::: Provided material

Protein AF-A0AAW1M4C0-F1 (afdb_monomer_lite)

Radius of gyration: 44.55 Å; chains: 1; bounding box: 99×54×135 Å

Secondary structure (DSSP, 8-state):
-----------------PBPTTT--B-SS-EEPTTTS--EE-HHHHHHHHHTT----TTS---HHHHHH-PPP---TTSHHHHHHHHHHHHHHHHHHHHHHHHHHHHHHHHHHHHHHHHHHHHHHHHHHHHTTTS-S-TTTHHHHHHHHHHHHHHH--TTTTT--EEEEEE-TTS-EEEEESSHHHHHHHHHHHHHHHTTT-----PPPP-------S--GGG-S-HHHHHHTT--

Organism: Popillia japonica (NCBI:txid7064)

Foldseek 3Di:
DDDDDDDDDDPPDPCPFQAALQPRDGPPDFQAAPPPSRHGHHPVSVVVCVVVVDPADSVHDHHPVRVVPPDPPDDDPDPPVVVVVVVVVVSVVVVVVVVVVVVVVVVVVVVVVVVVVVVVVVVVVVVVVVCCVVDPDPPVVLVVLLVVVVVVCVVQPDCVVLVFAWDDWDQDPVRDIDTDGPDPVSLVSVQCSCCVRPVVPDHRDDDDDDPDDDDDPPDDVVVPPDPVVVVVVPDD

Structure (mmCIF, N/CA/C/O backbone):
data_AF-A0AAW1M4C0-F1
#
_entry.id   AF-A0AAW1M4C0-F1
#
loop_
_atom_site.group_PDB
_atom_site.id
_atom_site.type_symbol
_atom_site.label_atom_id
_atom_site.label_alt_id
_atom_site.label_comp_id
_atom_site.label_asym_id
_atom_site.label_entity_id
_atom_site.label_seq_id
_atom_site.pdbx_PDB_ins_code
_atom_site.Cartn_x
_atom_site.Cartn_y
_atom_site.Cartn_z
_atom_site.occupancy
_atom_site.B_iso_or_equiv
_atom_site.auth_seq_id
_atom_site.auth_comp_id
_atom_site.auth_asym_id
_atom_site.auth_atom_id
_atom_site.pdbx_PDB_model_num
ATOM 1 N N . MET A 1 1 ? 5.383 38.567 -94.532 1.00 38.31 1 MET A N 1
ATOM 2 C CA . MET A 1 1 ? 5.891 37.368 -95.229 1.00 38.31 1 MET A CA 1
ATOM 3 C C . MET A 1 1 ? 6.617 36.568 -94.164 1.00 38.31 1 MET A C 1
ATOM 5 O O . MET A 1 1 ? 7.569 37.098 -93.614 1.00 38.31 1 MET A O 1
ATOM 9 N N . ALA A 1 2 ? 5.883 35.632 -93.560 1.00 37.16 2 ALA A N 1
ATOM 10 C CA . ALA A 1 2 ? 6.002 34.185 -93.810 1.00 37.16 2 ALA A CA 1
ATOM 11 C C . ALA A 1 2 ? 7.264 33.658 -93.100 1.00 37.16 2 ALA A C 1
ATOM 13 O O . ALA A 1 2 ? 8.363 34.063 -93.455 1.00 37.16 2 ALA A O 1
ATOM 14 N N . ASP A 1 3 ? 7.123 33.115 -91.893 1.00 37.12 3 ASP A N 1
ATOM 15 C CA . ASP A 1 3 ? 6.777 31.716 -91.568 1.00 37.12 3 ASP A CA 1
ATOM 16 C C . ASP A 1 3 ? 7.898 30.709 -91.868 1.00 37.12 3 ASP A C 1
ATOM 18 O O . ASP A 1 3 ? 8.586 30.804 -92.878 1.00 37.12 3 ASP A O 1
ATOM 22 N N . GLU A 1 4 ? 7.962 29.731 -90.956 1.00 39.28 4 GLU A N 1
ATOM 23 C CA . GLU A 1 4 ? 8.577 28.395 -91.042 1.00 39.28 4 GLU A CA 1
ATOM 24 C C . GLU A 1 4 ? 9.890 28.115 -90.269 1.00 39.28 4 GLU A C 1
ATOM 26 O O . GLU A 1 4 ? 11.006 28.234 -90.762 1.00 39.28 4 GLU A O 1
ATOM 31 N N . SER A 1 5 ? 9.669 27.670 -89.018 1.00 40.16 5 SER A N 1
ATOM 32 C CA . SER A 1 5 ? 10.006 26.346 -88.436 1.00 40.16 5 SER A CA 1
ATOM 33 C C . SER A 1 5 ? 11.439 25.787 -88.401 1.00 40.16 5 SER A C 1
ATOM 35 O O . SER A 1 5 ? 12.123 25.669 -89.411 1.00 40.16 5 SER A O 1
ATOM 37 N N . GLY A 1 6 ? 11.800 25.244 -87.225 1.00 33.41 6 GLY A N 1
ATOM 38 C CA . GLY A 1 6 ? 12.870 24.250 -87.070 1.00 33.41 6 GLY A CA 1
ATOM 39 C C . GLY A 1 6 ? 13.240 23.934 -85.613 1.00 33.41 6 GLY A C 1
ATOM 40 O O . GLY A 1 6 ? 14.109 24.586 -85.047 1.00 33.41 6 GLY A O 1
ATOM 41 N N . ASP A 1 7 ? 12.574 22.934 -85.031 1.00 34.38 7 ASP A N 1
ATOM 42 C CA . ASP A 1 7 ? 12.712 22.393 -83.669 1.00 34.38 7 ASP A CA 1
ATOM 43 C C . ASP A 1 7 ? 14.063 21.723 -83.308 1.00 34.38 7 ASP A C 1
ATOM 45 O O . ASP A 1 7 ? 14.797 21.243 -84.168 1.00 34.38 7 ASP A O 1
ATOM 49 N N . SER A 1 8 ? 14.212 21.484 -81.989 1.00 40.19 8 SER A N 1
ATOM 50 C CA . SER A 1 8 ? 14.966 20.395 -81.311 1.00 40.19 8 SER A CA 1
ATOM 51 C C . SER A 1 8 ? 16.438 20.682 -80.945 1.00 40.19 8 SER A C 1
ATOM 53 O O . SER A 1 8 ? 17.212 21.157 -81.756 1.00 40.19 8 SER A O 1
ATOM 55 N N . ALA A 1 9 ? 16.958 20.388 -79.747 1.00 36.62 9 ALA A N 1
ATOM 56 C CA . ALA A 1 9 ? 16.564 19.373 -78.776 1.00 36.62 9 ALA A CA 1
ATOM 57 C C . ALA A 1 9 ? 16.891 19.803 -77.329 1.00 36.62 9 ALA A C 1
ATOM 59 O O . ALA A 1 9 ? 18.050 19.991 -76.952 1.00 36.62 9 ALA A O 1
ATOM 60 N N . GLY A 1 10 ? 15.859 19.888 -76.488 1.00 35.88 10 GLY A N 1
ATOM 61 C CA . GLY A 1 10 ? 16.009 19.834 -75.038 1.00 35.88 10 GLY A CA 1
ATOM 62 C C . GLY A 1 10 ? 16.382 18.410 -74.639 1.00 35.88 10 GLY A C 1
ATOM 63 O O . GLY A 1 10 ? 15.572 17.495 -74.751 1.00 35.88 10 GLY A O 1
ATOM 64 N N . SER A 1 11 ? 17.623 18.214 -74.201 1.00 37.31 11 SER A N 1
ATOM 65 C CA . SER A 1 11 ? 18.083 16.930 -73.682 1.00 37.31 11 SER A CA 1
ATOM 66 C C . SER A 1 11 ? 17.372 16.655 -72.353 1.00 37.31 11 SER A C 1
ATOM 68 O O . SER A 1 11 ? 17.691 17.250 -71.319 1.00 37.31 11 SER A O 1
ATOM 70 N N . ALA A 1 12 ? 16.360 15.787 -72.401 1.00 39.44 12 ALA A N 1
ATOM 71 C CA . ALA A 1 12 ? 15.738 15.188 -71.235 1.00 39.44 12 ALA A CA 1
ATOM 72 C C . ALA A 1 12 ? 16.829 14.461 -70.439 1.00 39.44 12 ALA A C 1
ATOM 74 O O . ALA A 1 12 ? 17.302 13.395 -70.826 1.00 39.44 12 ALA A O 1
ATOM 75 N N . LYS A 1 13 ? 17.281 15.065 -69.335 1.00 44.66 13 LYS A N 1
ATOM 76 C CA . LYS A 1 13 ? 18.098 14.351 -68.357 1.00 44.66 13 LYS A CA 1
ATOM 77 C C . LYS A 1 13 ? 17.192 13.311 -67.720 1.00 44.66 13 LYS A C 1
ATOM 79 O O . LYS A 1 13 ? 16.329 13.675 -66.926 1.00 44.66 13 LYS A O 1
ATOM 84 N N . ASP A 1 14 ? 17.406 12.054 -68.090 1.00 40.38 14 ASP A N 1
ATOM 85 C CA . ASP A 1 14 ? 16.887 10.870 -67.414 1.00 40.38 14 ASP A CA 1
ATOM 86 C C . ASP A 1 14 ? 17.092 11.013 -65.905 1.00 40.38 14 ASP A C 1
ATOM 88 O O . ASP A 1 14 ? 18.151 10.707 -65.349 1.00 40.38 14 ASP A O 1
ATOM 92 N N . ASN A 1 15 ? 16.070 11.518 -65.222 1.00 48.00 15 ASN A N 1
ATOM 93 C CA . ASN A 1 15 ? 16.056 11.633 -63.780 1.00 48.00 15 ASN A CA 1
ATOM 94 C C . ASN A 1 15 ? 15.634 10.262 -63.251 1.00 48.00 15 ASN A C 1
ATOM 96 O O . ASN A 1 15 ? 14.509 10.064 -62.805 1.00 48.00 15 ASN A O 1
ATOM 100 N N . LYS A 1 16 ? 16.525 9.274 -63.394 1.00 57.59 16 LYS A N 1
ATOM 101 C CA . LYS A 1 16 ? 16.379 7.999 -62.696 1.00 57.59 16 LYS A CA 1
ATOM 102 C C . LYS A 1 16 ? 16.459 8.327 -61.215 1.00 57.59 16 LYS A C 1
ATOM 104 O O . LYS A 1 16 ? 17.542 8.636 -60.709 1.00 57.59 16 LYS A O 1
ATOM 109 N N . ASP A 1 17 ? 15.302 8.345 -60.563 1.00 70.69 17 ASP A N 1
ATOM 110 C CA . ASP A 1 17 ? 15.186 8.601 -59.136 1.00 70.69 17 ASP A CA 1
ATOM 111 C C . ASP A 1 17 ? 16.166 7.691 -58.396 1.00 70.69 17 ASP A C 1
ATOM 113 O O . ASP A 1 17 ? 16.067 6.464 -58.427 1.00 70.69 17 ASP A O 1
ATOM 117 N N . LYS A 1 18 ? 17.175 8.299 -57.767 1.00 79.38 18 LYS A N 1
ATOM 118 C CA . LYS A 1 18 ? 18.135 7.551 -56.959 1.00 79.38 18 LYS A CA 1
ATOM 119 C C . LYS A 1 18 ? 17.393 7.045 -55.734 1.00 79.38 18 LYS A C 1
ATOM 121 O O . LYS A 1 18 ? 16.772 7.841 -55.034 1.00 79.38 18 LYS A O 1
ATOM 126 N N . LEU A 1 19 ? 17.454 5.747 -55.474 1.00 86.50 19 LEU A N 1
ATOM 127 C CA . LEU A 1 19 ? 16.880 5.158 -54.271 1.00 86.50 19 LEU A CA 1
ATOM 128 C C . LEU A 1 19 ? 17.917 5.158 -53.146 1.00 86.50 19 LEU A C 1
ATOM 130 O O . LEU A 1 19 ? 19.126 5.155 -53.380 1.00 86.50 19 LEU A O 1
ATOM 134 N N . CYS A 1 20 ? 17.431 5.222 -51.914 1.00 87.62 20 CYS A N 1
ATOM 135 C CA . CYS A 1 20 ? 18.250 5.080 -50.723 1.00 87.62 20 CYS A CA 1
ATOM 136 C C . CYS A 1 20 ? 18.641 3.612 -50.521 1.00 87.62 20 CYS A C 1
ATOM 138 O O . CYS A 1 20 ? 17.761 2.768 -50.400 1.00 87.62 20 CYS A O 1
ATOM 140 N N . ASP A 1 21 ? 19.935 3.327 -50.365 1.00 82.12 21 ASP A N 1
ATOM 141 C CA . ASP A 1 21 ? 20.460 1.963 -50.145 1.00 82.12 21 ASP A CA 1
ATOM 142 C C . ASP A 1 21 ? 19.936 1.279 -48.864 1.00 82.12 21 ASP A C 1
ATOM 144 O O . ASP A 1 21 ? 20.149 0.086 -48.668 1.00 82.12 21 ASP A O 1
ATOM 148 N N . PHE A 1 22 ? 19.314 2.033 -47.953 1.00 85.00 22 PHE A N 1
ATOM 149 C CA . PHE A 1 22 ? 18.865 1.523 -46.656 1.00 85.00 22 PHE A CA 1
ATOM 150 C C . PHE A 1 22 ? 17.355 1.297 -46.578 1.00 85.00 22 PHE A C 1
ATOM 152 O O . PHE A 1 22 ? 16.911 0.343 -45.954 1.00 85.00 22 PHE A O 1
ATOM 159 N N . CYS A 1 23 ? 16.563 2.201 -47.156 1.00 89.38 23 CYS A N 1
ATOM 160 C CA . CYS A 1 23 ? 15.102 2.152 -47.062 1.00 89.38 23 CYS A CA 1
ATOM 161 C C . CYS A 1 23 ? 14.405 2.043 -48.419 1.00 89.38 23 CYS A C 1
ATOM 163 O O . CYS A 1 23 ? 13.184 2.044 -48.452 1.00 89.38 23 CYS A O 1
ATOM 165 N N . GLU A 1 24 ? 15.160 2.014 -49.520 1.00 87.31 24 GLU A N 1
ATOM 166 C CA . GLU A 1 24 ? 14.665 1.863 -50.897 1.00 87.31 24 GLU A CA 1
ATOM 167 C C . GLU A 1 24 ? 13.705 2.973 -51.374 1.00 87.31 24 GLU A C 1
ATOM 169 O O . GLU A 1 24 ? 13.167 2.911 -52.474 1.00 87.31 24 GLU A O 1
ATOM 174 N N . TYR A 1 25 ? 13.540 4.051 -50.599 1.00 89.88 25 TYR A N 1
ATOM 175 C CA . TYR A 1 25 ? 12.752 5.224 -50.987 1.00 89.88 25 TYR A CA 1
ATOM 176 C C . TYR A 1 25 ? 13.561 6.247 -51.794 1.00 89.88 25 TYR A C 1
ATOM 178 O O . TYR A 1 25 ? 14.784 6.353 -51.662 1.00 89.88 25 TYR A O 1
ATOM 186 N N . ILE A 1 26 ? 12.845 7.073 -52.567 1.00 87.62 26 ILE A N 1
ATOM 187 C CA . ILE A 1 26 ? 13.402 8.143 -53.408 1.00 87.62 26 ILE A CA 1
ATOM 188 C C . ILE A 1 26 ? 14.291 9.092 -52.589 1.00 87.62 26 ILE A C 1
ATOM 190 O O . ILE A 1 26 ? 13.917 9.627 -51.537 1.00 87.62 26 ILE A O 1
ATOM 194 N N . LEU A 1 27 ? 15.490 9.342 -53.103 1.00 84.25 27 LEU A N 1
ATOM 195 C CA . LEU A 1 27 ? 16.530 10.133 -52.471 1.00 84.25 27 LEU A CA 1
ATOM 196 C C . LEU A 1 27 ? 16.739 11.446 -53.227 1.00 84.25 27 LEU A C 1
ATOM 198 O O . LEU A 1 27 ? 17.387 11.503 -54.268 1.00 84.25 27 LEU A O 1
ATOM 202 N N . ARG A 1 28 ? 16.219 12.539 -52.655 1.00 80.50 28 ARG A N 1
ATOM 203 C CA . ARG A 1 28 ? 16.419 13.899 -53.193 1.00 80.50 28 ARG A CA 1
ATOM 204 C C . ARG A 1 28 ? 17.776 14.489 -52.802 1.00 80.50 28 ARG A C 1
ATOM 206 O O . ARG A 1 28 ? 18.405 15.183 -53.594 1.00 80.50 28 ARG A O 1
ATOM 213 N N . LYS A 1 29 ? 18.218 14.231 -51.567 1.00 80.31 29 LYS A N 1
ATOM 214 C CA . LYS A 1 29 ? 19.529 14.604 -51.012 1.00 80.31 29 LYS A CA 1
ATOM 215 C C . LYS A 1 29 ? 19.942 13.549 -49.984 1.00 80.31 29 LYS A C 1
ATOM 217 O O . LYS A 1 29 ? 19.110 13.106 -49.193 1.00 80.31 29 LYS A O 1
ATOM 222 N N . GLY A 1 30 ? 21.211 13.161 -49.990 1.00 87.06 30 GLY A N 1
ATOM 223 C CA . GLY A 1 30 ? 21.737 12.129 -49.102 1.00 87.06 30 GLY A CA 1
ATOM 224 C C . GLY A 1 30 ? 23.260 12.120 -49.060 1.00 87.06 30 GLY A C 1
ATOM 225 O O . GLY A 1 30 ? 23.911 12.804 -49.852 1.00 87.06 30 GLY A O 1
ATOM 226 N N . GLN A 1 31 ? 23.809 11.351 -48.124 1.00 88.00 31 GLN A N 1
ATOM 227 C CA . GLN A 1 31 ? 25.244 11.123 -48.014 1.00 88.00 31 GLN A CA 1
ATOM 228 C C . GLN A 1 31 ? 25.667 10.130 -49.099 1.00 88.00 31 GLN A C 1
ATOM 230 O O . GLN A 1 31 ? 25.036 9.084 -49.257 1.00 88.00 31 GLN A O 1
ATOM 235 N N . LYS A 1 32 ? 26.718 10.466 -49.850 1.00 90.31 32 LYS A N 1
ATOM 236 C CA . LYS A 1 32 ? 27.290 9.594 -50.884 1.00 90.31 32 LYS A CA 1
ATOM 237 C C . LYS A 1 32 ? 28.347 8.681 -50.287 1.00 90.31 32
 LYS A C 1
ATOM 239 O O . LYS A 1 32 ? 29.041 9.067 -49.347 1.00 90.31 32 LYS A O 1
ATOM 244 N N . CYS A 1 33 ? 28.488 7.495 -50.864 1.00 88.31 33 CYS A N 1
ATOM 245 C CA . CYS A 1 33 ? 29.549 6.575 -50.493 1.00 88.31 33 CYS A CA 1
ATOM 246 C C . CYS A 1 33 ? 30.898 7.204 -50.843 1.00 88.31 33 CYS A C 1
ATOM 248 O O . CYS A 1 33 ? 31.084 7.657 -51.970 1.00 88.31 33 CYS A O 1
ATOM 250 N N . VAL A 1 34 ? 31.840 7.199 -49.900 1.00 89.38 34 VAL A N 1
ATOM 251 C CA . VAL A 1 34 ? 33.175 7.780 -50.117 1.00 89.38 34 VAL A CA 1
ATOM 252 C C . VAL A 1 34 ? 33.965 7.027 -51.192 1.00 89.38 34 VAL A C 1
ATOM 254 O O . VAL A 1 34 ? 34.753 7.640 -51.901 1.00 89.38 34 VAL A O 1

::::::

* **Activity**: What you give back must be the stretch above, starting at the line with "ATOM 94 C C" and ending at the line with "ATOM 102 C C", copied exactly.

* **Response area**:
ATOM 94 C C . ASN A 1 15 ? 15.634 10.262 -63.251 1.00 48.00 15 ASN A C 1
ATOM 96 O O . ASN A 1 15 ? 14.509 10.064 -62.805 1.00 48.00 15 ASN A O 1
ATOM 100 N N . LYS A 1 16 ? 16.525 9.274 -63.394 1.00 57.59 16 LYS A N 1
ATOM 101 C CA . LYS A 1 16 ? 16.379 7.999 -62.696 1.00 57.59 16 LYS A CA 1
ATOM 102 C C . LYS A 1 16 ? 16.459 8.327 -61.215 1.00 57.59 16 LYS A C 1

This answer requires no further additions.